- EXERCISE: From the line containing "ATOM 50 C CA" to the end of the records below, output each line exactly; include both ends and nothing else.

Collection entries

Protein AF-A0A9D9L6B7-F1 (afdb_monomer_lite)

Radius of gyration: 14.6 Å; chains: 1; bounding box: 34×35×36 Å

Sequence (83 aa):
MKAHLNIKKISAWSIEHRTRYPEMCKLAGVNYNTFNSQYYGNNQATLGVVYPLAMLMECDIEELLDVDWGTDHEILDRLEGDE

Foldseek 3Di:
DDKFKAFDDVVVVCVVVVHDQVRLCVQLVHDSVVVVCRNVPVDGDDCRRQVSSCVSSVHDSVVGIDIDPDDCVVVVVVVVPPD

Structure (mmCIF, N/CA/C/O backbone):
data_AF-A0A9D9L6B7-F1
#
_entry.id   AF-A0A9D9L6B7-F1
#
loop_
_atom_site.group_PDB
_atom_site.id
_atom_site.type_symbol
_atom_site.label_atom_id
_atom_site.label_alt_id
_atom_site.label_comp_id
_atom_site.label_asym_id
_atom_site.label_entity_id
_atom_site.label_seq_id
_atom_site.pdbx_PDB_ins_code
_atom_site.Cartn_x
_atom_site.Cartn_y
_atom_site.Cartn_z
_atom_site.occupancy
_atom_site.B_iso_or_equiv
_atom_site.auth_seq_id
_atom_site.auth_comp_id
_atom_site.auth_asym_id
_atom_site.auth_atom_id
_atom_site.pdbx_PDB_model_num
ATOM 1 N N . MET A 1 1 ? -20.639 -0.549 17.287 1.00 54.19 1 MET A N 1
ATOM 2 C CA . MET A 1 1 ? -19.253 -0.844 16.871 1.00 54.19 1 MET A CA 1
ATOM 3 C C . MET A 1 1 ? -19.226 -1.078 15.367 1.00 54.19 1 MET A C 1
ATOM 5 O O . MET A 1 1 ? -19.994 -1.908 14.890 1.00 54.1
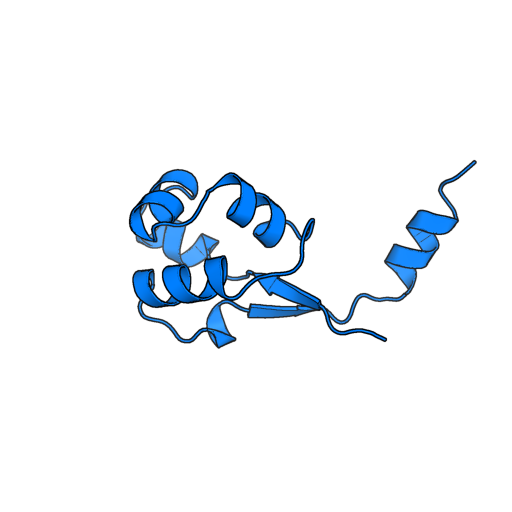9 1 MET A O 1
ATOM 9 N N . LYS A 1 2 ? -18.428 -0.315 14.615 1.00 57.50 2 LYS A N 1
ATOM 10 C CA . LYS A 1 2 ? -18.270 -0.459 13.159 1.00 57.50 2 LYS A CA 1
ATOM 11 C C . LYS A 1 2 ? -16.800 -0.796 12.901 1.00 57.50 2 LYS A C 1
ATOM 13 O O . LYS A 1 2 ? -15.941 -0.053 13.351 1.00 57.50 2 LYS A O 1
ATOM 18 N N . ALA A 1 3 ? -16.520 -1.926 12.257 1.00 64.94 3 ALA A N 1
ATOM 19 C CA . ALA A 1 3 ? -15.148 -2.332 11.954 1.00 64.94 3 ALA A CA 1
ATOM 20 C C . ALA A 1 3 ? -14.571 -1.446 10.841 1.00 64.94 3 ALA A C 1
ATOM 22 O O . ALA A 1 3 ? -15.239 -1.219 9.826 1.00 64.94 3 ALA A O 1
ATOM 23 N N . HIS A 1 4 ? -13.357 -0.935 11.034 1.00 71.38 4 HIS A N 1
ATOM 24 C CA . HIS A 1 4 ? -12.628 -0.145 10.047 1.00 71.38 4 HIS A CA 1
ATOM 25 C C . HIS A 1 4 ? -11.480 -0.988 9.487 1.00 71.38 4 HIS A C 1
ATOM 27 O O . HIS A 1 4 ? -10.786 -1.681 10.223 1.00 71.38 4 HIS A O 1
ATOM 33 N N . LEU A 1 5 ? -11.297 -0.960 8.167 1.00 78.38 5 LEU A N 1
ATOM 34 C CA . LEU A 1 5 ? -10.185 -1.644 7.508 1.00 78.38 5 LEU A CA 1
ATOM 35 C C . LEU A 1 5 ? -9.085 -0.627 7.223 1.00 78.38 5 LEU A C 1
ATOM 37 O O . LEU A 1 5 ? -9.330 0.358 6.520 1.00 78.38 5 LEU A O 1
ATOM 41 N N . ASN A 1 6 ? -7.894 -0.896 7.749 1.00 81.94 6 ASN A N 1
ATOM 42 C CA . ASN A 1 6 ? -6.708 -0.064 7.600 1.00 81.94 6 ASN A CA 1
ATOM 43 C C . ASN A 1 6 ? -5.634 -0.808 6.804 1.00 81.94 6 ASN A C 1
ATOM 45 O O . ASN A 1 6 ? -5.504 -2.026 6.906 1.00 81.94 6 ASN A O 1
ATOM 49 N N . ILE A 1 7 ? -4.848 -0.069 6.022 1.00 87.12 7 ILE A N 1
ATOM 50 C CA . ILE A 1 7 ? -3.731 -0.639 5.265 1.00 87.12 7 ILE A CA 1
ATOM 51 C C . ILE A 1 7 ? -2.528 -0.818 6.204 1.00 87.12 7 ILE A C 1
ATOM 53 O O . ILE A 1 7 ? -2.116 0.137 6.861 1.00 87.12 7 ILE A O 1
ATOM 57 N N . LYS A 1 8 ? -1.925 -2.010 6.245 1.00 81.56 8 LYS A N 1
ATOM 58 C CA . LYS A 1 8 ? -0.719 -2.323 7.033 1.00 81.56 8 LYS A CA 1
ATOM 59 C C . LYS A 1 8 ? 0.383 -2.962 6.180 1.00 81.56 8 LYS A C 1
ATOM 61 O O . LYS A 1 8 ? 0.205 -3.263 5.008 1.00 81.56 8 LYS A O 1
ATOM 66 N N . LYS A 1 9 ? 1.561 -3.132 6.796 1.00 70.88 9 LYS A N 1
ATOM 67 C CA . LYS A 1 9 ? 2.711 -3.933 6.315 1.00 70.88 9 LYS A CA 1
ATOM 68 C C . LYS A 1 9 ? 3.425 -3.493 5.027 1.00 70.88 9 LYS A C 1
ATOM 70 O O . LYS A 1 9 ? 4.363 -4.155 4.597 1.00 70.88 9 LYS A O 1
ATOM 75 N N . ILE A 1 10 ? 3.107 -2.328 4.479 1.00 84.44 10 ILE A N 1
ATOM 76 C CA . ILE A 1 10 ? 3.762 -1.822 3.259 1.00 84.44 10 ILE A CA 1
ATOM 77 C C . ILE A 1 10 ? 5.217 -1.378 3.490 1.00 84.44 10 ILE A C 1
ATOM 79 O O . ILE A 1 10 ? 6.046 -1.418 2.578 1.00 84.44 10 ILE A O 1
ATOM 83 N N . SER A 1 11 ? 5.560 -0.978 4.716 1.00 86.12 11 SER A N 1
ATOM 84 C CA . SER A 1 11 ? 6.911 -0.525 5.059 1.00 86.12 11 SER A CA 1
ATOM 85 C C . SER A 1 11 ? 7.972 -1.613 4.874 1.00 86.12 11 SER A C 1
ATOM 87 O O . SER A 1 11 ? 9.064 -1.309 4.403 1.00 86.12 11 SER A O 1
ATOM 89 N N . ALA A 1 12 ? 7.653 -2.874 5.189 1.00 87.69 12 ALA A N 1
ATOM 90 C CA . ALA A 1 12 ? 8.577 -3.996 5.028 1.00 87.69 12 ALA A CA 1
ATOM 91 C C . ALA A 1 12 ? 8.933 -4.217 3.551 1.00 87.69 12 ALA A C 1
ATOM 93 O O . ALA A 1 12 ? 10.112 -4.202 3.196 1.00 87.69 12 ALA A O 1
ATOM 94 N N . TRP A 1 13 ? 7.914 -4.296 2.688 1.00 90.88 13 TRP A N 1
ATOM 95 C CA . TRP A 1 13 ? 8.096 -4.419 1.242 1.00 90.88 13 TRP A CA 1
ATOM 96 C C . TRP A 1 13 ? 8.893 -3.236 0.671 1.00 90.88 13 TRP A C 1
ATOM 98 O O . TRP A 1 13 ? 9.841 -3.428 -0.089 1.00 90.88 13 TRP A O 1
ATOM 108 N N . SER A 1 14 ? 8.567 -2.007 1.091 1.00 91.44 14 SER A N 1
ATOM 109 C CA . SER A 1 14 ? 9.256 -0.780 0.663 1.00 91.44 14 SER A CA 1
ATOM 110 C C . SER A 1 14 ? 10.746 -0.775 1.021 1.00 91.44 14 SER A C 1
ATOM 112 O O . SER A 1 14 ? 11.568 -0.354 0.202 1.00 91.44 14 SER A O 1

- RESPONSE BOX:
ATOM 50 C CA . ILE A 1 7 ? -3.731 -0.639 5.265 1.00 87.12 7 ILE A CA 1
ATOM 51 C C . ILE A 1 7 ? -2.528 -0.818 6.204 1.00 87.12 7 ILE A C 1
ATOM 53 O O . ILE A 1 7 ? -2.116 0.137 6.861 1.00 87.12 7 ILE A O 1
ATOM 57 N N . LYS A 1 8 ? -1.925 -2.010 6.245 1.00 81.56 8 LYS A N 1
ATOM 58 C CA . LYS A 1 8 ? -0.719 -2.323 7.033 1.00 81.56 8 LYS A CA 1
ATOM 59 C C . LYS A 1 8 ? 0.383 -2.962 6.180 1.00 81.56 8 LYS A C 1
ATOM 61 O O . LYS A 1 8 ? 0.205 -3.263 5.008 1.00 81.56 8 LYS A O 1
ATOM 66 N N . LYS A 1 9 ? 1.561 -3.132 6.796 1.00 70.88 9 LYS A N 1
ATOM 67 C CA . LYS A 1 9 ? 2.711 -3.933 6.315 1.00 70.88 9 LYS A CA 1
ATOM 68 C C . LYS A 1 9 ? 3.425 -3.493 5.027 1.00 70.88 9 LYS A C 1
ATOM 70 O O . LYS A 1 9 ? 4.363 -4.155 4.597 1.00 70.88 9 LYS A O 1
ATOM 75 N N . ILE A 1 10 ? 3.107 -2.328 4.479 1.00 84.44 10 ILE A N 1
ATOM 76 C CA . ILE A 1 10 ? 3.762 -1.822 3.259 1.00 84.44 10 ILE A CA 1
ATOM 77 C C . ILE A 1 10 ? 5.217 -1.378 3.490 1.00 84.44 10 ILE A C 1
ATOM 79 O O . ILE A 1 10 ? 6.046 -1.418 2.578 1.00 84.44 10 ILE A O 1
ATOM 83 N N . SER A 1 11 ? 5.560 -0.978 4.716 1.00 86.12 11 SER A N 1
ATOM 84 C CA . SER A 1 11 ? 6.911 -0.525 5.059 1.00 86.12 11 SER A CA 1
ATOM 85 C C . SER A 1 11 ? 7.972 -1.613 4.874 1.00 86.12 11 SER A C 1
ATOM 87 O O . SER A 1 11 ? 9.064 -1.309 4.403 1.00 86.12 11 SER A O 1
ATOM 89 N N . ALA A 1 12 ? 7.653 -2.874 5.189 1.00 87.69 12 ALA A N 1
ATOM 90 C CA . ALA A 1 12 ? 8.577 -3.996 5.028 1.00 87.69 12 ALA A CA 1
ATOM 91 C C . ALA A 1 12 ? 8.933 -4.217 3.551 1.00 87.69 12 ALA A C 1
ATOM 93 O O . ALA A 1 12 ? 10.112 -4.202 3.196 1.00 87.69 12 ALA A O 1
ATOM 94 N N . TRP A 1 13 ? 7.914 -4.296 2.688 1.00 90.88 13 TRP A N 1
ATOM 95 C CA . TRP A 1 13 ? 8.096 -4.419 1.242 1.00 90.88 13 TRP A CA 1
ATOM 96 C C . TRP A 1 13 ? 8.893 -3.236 0.671 1.00 90.88 13 TRP A C 1
ATOM 98 O O . TRP A 1 13 ? 9.841 -3.428 -0.089 1.00 90.88 13 TRP A O 1
ATOM 108 N N . SER A 1 14 ? 8.567 -2.007 1.091 1.00 91.44 14 SER A N 1
ATOM 109 C CA . SER A 1 14 ? 9.256 -0.780 0.663 1.00 91.44 14 SER A CA 1
ATOM 110 C C . SER A 1 14 ? 10.746 -0.775 1.021 1.00 91.44 14 SER A C 1
ATOM 112 O O . SER A 1 14 ? 11.568 -0.354 0.202 1.00 91.44 14 SER A O 1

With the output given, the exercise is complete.